Well I dont think the situation in Iraq would have been half as ugly as it is today if Europe also had supported the operation. But now when this Euorpean countrys are just standing in the dich on the left side of the road and gives the terrorists more water on there plows It can be hard. But I believe that Bush will straight things up down there with our without the support from Europe in a greater scale then they are apparticipating today. I have a gut feeling that more European countrys will have to take larger steps towards this war on terrorism then they are doing today. There will be something that triggers this and the gov of Europe cant play blind so much more, the reality will catch up to them too sooner or later.

Cheers:
Doc.S
November 22nd, 2004  
A Can of Man
 
 
I think the best answer to this poll would be: It HAS to work.
November 22nd, 2004  
LIPS
 
 
Quote:
Originally Posted by the_13th_redneck
I think the best answer to this poll would be: It HAS to work.
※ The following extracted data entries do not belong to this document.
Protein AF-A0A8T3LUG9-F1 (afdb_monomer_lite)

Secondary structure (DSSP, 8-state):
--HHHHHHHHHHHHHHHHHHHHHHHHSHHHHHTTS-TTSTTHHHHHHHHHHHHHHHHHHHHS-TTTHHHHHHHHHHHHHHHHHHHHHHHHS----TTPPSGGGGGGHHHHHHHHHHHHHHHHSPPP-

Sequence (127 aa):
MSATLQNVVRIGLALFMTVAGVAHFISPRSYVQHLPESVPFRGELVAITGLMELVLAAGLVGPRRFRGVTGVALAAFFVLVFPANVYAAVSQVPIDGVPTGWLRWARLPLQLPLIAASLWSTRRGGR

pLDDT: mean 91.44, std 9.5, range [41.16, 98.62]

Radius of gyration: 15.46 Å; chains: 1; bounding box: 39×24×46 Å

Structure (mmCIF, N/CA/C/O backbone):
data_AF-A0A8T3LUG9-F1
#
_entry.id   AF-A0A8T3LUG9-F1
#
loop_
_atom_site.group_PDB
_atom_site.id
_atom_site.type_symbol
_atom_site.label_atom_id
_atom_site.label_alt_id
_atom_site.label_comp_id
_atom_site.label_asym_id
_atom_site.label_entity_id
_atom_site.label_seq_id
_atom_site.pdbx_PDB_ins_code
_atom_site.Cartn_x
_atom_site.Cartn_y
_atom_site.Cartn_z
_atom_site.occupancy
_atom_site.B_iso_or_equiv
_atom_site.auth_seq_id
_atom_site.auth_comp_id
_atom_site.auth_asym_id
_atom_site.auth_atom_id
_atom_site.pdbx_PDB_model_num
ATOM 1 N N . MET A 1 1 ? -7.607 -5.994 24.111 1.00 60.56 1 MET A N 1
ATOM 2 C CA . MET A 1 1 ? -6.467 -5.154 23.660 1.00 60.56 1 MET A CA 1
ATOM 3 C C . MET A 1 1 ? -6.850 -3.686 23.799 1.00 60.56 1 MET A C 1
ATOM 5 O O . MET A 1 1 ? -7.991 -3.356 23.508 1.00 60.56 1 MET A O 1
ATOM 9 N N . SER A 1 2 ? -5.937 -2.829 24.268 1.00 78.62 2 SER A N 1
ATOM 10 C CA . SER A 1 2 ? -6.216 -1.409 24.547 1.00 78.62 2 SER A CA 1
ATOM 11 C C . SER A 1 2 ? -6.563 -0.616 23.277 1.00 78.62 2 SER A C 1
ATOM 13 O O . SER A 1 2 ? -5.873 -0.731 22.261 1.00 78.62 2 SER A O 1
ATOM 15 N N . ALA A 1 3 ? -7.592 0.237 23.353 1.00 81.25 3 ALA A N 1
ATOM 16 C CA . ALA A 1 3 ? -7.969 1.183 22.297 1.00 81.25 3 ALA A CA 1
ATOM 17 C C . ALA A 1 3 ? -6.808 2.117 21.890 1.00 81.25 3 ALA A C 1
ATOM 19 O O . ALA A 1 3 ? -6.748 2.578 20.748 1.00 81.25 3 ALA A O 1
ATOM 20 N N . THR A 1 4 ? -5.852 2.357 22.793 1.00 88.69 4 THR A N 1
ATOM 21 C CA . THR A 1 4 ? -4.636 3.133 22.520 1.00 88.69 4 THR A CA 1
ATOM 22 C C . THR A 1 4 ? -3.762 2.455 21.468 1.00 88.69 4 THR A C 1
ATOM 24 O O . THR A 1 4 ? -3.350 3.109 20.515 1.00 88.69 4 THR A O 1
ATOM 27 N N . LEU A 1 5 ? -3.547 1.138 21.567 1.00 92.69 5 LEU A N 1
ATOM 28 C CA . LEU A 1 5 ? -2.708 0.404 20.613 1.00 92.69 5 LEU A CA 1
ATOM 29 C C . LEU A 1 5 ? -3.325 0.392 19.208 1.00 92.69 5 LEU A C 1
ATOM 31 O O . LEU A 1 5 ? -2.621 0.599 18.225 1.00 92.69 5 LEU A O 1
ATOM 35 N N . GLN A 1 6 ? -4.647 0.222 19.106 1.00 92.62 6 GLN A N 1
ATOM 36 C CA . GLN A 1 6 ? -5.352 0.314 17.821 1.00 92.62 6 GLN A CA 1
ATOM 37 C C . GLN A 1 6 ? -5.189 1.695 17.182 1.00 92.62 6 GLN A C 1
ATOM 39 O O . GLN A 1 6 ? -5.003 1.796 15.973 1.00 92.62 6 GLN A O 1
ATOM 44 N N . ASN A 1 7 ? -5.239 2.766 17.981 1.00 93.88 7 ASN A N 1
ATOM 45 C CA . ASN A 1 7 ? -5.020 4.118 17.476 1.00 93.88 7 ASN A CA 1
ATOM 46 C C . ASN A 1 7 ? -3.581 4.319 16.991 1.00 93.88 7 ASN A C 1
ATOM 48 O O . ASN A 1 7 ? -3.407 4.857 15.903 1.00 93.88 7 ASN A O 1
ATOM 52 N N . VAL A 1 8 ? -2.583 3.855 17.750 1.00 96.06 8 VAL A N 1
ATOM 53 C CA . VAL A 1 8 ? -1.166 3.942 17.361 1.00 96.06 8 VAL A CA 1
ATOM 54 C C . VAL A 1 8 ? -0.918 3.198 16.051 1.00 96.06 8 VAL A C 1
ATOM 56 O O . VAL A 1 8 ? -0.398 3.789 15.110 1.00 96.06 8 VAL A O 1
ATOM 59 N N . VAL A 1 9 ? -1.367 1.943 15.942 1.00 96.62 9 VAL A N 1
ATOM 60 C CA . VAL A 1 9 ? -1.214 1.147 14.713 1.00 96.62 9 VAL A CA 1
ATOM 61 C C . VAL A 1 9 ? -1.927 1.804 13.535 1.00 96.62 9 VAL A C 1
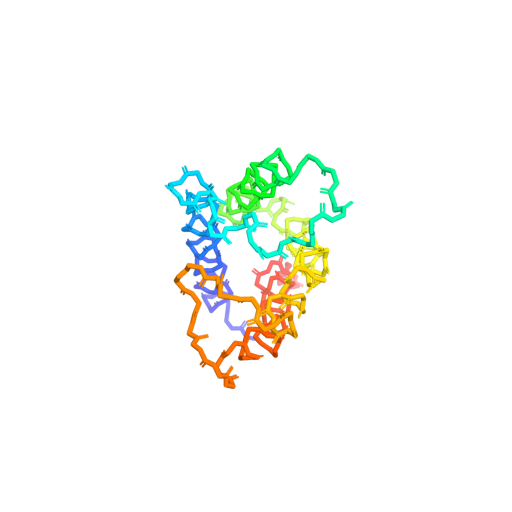ATOM 63 O O . VAL A 1 9 ? -1.361 1.896 12.452 1.00 96.62 9 VAL A O 1
ATOM 66 N N . ARG A 1 10 ? -3.145 2.318 13.737 1.00 96.50 10 ARG A N 1
ATOM 67 C CA . ARG A 1 10 ? -3.899 2.993 12.674 1.00 96.50 10 ARG A CA 1
ATOM 68 C C . ARG A 1 10 ? -3.206 4.264 12.182 1.00 96.50 10 ARG A C 1
ATOM 70 O O . ARG A 1 10 ? -3.189 4.509 10.981 1.00 96.50 10 ARG A O 1
ATOM 77 N N . ILE A 1 11 ? -2.655 5.070 13.091 1.00 97.19 11 ILE A N 1
ATOM 78 C CA . ILE A 1 11 ? -1.901 6.283 12.739 1.00 97.19 11 ILE A CA 1
ATOM 79 C C . ILE A 1 11 ? -0.607 5.904 12.014 1.00 97.19 11 ILE A C 1
ATOM 81 O O . ILE A 1 11 ? -0.293 6.507 10.994 1.00 97.19 11 ILE A O 1
ATOM 85 N N . GLY A 1 12 ? 0.097 4.870 12.483 1.00 98.00 12 GLY A N 1
ATOM 86 C CA . GLY A 1 12 ? 1.279 4.338 11.806 1.00 98.00 12 GLY A CA 1
ATOM 87 C C . GLY A 1 12 ? 0.974 3.864 10.384 1.00 98.00 12 GLY A C 1
ATOM 88 O O . GLY A 1 12 ? 1.689 4.227 9.456 1.00 98.00 12 GLY A O 1
ATOM 89 N N . LEU A 1 13 ? -0.130 3.134 10.189 1.00 97.69 13 LEU A N 1
ATOM 90 C CA . LEU A 1 13 ? -0.608 2.738 8.861 1.00 97.69 13 LEU A CA 1
ATOM 91 C C . LEU A 1 13 ? -0.942 3.955 7.993 1.00 97.69 13 LEU A C 1
ATOM 93 O O . LEU A 1 13 ? -0.550 3.993 6.835 1.00 97.69 13 LEU A O 1
ATOM 97 N N . ALA A 1 14 ? -1.625 4.965 8.534 1.00 98.31 14 ALA A N 1
ATOM 98 C CA . ALA A 1 14 ? -1.945 6.174 7.779 1.00 98.31 14 ALA A CA 1
ATOM 99 C C . ALA A 1 14 ? -0.683 6.930 7.334 1.00 98.31 14 ALA A C 1
ATOM 101 O O . ALA A 1 14 ? -0.609 7.373 6.190 1.00 98.31 14 ALA A O 1
ATOM 102 N N . LEU A 1 15 ? 0.327 7.028 8.204 1.00 98.38 15 LEU A N 1
ATOM 103 C CA . LEU A 1 15 ? 1.613 7.631 7.863 1.00 98.38 15 LEU A CA 1
ATOM 104 C C . LEU A 1 15 ? 2.333 6.819 6.782 1.00 98.38 15 LEU A C 1
ATOM 106 O O . LEU A 1 15 ? 2.758 7.385 5.780 1.00 98.38 15 LEU A O 1
ATOM 110 N N . PHE A 1 16 ? 2.416 5.498 6.958 1.00 97.50 16 PHE A N 1
ATOM 111 C CA . PHE A 1 16 ? 3.019 4.588 5.985 1.00 97.50 16 PHE A CA 1
ATOM 112 C C . PHE A 1 16 ? 2.375 4.729 4.598 1.00 97.50 16 PHE A C 1
ATOM 114 O O . PHE A 1 16 ? 3.079 4.943 3.615 1.00 97.50 16 PHE A O 1
ATOM 121 N N . MET A 1 17 ? 1.041 4.696 4.533 1.00 98.12 17 MET A N 1
ATOM 122 C CA . MET A 1 17 ? 0.285 4.846 3.285 1.00 98.12 17 MET A CA 1
ATOM 123 C C . MET A 1 17 ? 0.446 6.242 2.673 1.00 98.12 17 MET A C 1
ATOM 125 O O . MET A 1 17 ? 0.546 6.366 1.459 1.00 98.12 17 MET A O 1
ATOM 129 N N . THR A 1 18 ? 0.522 7.296 3.493 1.00 98.56 18 THR A N 1
ATOM 130 C CA . THR A 1 18 ? 0.789 8.657 2.997 1.00 98.56 18 THR A CA 1
ATOM 131 C C . THR A 1 18 ? 2.157 8.742 2.328 1.00 98.56 18 THR A C 1
ATOM 133 O O . THR A 1 18 ? 2.272 9.267 1.225 1.00 98.56 18 THR A O 1
ATOM 136 N N . VAL A 1 19 ? 3.195 8.210 2.980 1.00 97.94 19 VAL A N 1
ATOM 137 C CA . VAL A 1 19 ? 4.561 8.219 2.440 1.00 97.94 19 VAL A CA 1
ATOM 138 C C . VAL A 1 19 ? 4.639 7.402 1.150 1.00 97.94 19 VAL A C 1
ATOM 140 O O . VAL A 1 19 ? 5.198 7.887 0.168 1.00 97.94 19 VAL A O 1
ATOM 143 N N . ALA A 1 20 ? 4.044 6.205 1.125 1.00 95.44 20 ALA A N 1
ATOM 144 C CA . ALA A 1 20 ? 3.981 5.371 -0.076 1.00 95.44 20 ALA A CA 1
ATOM 145 C C . ALA A 1 20 ? 3.238 6.074 -1.228 1.00 95.44 20 ALA A C 1
ATOM 147 O O . ALA A 1 20 ? 3.757 6.136 -2.346 1.00 95.44 20 ALA A O 1
ATOM 148 N N . GLY A 1 21 ? 2.091 6.694 -0.934 1.00 97.38 21 GLY A N 1
ATOM 149 C CA . GLY A 1 21 ? 1.278 7.393 -1.927 1.00 97.38 21 GLY A CA 1
ATOM 150 C C . GLY A 1 21 ? 1.997 8.597 -2.522 1.00 97.38 21 GLY A C 1
ATOM 151 O O . GLY A 1 21 ? 2.008 8.768 -3.734 1.00 97.38 21 GLY A O 1
ATOM 152 N N . VAL A 1 22 ? 2.674 9.402 -1.697 1.00 98.12 22 VAL A N 1
ATOM 153 C CA . VAL A 1 22 ? 3.495 10.529 -2.176 1.00 98.12 22 VAL A CA 1
ATOM 154 C C . VAL A 1 22 ? 4.671 10.040 -3.027 1.00 98.12 22 VAL A C 1
ATOM 156 O O . VAL A 1 22 ? 4.977 10.640 -4.059 1.00 98.12 22 VAL A O 1
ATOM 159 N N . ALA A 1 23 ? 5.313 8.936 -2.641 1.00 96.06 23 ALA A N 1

I agree with Redneck they will work because they have to work. But I feel it will stretch the military over there as well as fighting a war they would most likely have to provide security at the polling locations.

The times ahead are going to be tuff not only for Iraq but also for the countries with a stake in all of this.
November 22nd, 2004  
A Can of Man
 
 
A lot of countries have a stake in this, including Europe, and maybe Australia (though less so compared to Europe and the US).
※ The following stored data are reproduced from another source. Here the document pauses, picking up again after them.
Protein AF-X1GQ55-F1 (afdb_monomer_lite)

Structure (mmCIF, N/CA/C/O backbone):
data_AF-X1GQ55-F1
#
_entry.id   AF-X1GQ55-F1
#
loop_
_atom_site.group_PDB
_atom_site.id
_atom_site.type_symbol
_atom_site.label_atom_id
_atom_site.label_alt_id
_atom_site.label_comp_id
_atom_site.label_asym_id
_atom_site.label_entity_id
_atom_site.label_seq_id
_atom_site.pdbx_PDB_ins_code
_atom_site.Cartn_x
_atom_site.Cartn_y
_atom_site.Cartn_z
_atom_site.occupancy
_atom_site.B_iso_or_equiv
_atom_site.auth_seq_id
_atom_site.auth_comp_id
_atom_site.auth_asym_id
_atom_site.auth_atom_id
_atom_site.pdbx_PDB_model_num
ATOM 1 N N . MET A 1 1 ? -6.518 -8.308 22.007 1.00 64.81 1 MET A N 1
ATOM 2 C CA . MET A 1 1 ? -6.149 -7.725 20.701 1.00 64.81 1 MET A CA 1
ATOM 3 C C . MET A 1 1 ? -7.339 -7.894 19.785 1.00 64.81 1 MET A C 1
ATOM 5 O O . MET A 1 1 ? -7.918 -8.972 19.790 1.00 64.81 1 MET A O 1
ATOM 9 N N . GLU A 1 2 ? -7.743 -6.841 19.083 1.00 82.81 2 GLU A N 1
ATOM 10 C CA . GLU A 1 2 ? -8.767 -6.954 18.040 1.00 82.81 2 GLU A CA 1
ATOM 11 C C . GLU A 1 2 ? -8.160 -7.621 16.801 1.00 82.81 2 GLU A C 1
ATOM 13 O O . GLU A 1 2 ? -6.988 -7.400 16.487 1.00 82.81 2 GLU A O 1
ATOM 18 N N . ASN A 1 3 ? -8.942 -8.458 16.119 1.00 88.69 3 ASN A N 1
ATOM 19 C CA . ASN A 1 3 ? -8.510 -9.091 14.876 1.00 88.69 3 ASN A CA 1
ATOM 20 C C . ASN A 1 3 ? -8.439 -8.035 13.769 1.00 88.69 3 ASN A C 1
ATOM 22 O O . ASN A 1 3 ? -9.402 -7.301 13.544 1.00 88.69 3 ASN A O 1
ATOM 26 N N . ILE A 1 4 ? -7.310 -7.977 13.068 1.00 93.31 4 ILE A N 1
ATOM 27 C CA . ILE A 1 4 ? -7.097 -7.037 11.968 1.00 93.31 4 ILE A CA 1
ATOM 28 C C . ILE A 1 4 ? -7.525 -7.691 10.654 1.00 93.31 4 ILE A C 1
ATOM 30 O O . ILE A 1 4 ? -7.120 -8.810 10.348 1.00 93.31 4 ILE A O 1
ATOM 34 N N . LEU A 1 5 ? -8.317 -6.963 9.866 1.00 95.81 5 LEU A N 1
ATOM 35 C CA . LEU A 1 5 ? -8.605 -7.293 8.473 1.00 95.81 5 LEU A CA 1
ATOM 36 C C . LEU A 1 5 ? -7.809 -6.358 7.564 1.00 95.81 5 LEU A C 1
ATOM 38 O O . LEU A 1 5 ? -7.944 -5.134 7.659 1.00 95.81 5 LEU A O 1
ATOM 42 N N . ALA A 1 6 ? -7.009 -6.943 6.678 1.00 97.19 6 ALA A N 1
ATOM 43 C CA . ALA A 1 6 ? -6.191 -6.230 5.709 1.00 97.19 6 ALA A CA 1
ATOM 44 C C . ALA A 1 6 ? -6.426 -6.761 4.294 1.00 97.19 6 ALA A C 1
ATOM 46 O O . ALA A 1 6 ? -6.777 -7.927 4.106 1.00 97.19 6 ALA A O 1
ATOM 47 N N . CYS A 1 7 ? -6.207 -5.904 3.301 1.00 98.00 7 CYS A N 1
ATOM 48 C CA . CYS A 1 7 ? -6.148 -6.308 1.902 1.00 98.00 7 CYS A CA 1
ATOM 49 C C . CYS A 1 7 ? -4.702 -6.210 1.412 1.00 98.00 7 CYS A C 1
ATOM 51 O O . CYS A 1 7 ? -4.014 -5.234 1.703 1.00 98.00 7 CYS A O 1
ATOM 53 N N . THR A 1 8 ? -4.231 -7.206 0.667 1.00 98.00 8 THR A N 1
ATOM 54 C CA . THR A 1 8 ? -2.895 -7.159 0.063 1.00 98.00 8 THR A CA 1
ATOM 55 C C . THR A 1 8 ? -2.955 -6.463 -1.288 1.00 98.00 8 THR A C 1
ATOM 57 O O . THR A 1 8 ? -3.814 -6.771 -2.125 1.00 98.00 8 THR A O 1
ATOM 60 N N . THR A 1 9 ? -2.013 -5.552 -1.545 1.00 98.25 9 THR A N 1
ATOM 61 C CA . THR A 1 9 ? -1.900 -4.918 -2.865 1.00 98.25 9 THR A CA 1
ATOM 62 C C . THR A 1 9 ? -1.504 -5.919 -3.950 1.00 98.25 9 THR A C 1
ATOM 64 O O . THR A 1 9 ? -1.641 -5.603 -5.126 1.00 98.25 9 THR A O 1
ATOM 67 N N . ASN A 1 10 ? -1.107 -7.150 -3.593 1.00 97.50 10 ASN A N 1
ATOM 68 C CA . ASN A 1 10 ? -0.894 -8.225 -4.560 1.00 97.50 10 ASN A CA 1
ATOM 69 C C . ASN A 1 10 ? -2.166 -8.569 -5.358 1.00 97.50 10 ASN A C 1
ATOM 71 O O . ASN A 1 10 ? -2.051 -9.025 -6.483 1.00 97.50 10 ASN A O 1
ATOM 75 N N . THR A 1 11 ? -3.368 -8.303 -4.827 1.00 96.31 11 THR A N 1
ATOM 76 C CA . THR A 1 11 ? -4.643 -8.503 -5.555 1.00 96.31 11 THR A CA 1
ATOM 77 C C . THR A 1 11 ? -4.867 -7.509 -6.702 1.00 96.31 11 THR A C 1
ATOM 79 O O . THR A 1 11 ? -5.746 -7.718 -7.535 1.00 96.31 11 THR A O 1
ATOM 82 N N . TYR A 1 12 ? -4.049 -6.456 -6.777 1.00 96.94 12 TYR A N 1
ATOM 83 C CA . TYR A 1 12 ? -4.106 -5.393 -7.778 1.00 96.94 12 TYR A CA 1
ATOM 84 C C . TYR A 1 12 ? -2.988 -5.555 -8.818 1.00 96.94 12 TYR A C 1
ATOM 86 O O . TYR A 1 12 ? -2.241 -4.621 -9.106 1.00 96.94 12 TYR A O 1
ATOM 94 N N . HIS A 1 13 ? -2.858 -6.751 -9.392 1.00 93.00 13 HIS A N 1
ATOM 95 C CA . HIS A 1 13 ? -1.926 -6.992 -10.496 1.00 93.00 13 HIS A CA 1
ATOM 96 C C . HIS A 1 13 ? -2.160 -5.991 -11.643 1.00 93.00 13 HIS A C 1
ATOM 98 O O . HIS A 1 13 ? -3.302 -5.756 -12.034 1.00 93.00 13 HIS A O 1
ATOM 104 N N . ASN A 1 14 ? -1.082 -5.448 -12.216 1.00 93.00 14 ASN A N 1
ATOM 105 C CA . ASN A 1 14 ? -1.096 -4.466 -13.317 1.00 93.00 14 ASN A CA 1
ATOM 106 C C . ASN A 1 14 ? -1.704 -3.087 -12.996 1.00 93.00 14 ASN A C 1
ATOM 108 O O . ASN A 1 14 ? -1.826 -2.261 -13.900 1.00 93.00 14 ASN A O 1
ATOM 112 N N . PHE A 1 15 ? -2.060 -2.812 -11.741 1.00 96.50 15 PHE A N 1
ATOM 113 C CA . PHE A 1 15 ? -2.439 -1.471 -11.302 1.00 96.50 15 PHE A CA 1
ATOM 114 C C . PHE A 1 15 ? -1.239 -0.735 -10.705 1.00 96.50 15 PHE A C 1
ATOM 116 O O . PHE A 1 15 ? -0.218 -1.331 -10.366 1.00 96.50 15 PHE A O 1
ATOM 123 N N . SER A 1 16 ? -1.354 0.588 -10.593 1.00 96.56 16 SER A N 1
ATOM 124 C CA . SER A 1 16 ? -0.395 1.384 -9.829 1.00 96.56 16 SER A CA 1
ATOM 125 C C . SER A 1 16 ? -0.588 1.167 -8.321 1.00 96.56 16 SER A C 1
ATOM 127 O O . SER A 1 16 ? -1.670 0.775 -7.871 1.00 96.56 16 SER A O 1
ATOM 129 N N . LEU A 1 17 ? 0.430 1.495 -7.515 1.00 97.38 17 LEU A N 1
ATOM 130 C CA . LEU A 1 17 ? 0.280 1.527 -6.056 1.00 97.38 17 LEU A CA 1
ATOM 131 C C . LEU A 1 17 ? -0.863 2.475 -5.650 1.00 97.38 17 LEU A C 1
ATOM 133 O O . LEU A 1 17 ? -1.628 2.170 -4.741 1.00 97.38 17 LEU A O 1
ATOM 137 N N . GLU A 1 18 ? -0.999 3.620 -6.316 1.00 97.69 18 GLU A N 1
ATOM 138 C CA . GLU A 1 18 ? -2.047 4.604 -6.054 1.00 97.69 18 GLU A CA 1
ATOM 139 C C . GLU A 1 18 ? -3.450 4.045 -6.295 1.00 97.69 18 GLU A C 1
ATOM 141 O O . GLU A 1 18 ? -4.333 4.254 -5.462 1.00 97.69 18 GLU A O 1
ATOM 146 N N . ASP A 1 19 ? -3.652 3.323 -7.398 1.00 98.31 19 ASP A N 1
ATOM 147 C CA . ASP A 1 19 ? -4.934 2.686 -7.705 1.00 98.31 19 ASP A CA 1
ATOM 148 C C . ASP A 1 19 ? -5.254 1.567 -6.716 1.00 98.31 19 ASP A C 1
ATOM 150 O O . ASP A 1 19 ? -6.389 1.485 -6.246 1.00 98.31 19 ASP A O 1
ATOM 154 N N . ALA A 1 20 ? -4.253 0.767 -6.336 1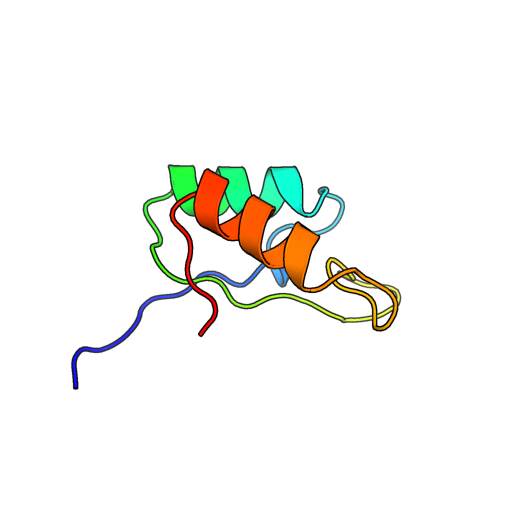.00 98.44 20 ALA A N 1
ATOM 155 C CA . ALA A 1 20 ? -4.414 -0.272 -5.327 1.00 98.44 20 ALA A CA 1
ATOM 156 C C . ALA A 1 20 ? -4.838 0.314 -3.971 1.00 98.44 20 ALA A C 1
ATOM 158 O O . ALA A 1 20 ? -5.833 -0.113 -3.389 1.00 98.44 20 ALA A O 1
ATOM 159 N N . LEU A 1 21 ? -4.129 1.335 -3.474 1.00 98.56 21 LEU A N 1
ATOM 160 C CA . LEU A 1 21 ? -4.463 1.983 -2.200 1.00 98.56 21 LEU A CA 1
ATOM 161 C C . LEU A 1 21 ? -5.850 2.638 -2.234 1.00 98.56 21 LEU A C 1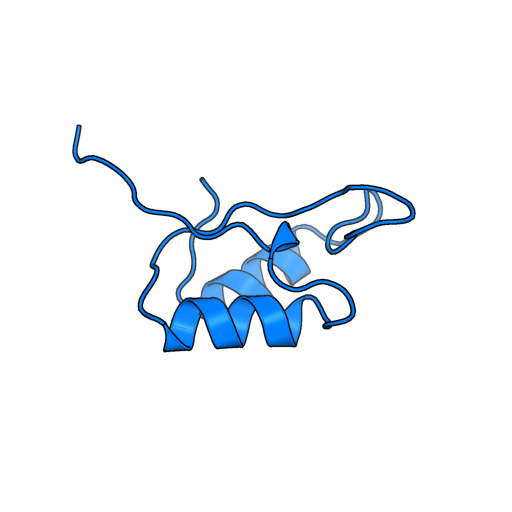
ATOM 163 O O . LEU A 1 21 ? -6.600 2.535 -1.262 1.00 98.56 21 LEU A O 1
ATOM 167 N N . ARG A 1 22 ? -6.206 3.280 -3.350 1.00 98.50 22 ARG A N 1
ATOM 168 C CA . ARG A 1 22 ? -7.527 3.887 -3.528 1.00 98.50 22 ARG A CA 1
ATOM 169 C C . ARG A 1 22 ? -8.632 2.833 -3.511 1.00 98.50 22 ARG A C 1
ATOM 171 O O . ARG A 1 22 ? -9.570 2.975 -2.735 1.00 98.50 22 ARG A O 1
ATOM 178 N N . GLY A 1 23 ? -8.498 1.761 -4.293 1.00 98.38 23 GLY A N 1
ATOM 179 C CA . GLY A 1 23 ? -9.491 0.685 -4.349 1.00 98.38 23 GLY A CA 1
ATOM 180 C C . GLY A 1 23 ? -9.683 -0.016 -3.000 1.00 98.38 23 GLY A C 1
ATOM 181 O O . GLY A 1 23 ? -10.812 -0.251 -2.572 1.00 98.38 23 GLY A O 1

If things fail in Iraq, the consequence could be a gigantic terrorist haven that can be used as a staging area for supporting groups overseas (training, command and control to an extent, supply etc.).
Right now the whole reason for needing to succeed in Iraq is totally different from when the US actually went in. Turned out to be wrong about the WMD etc. but right now that is no longer the point.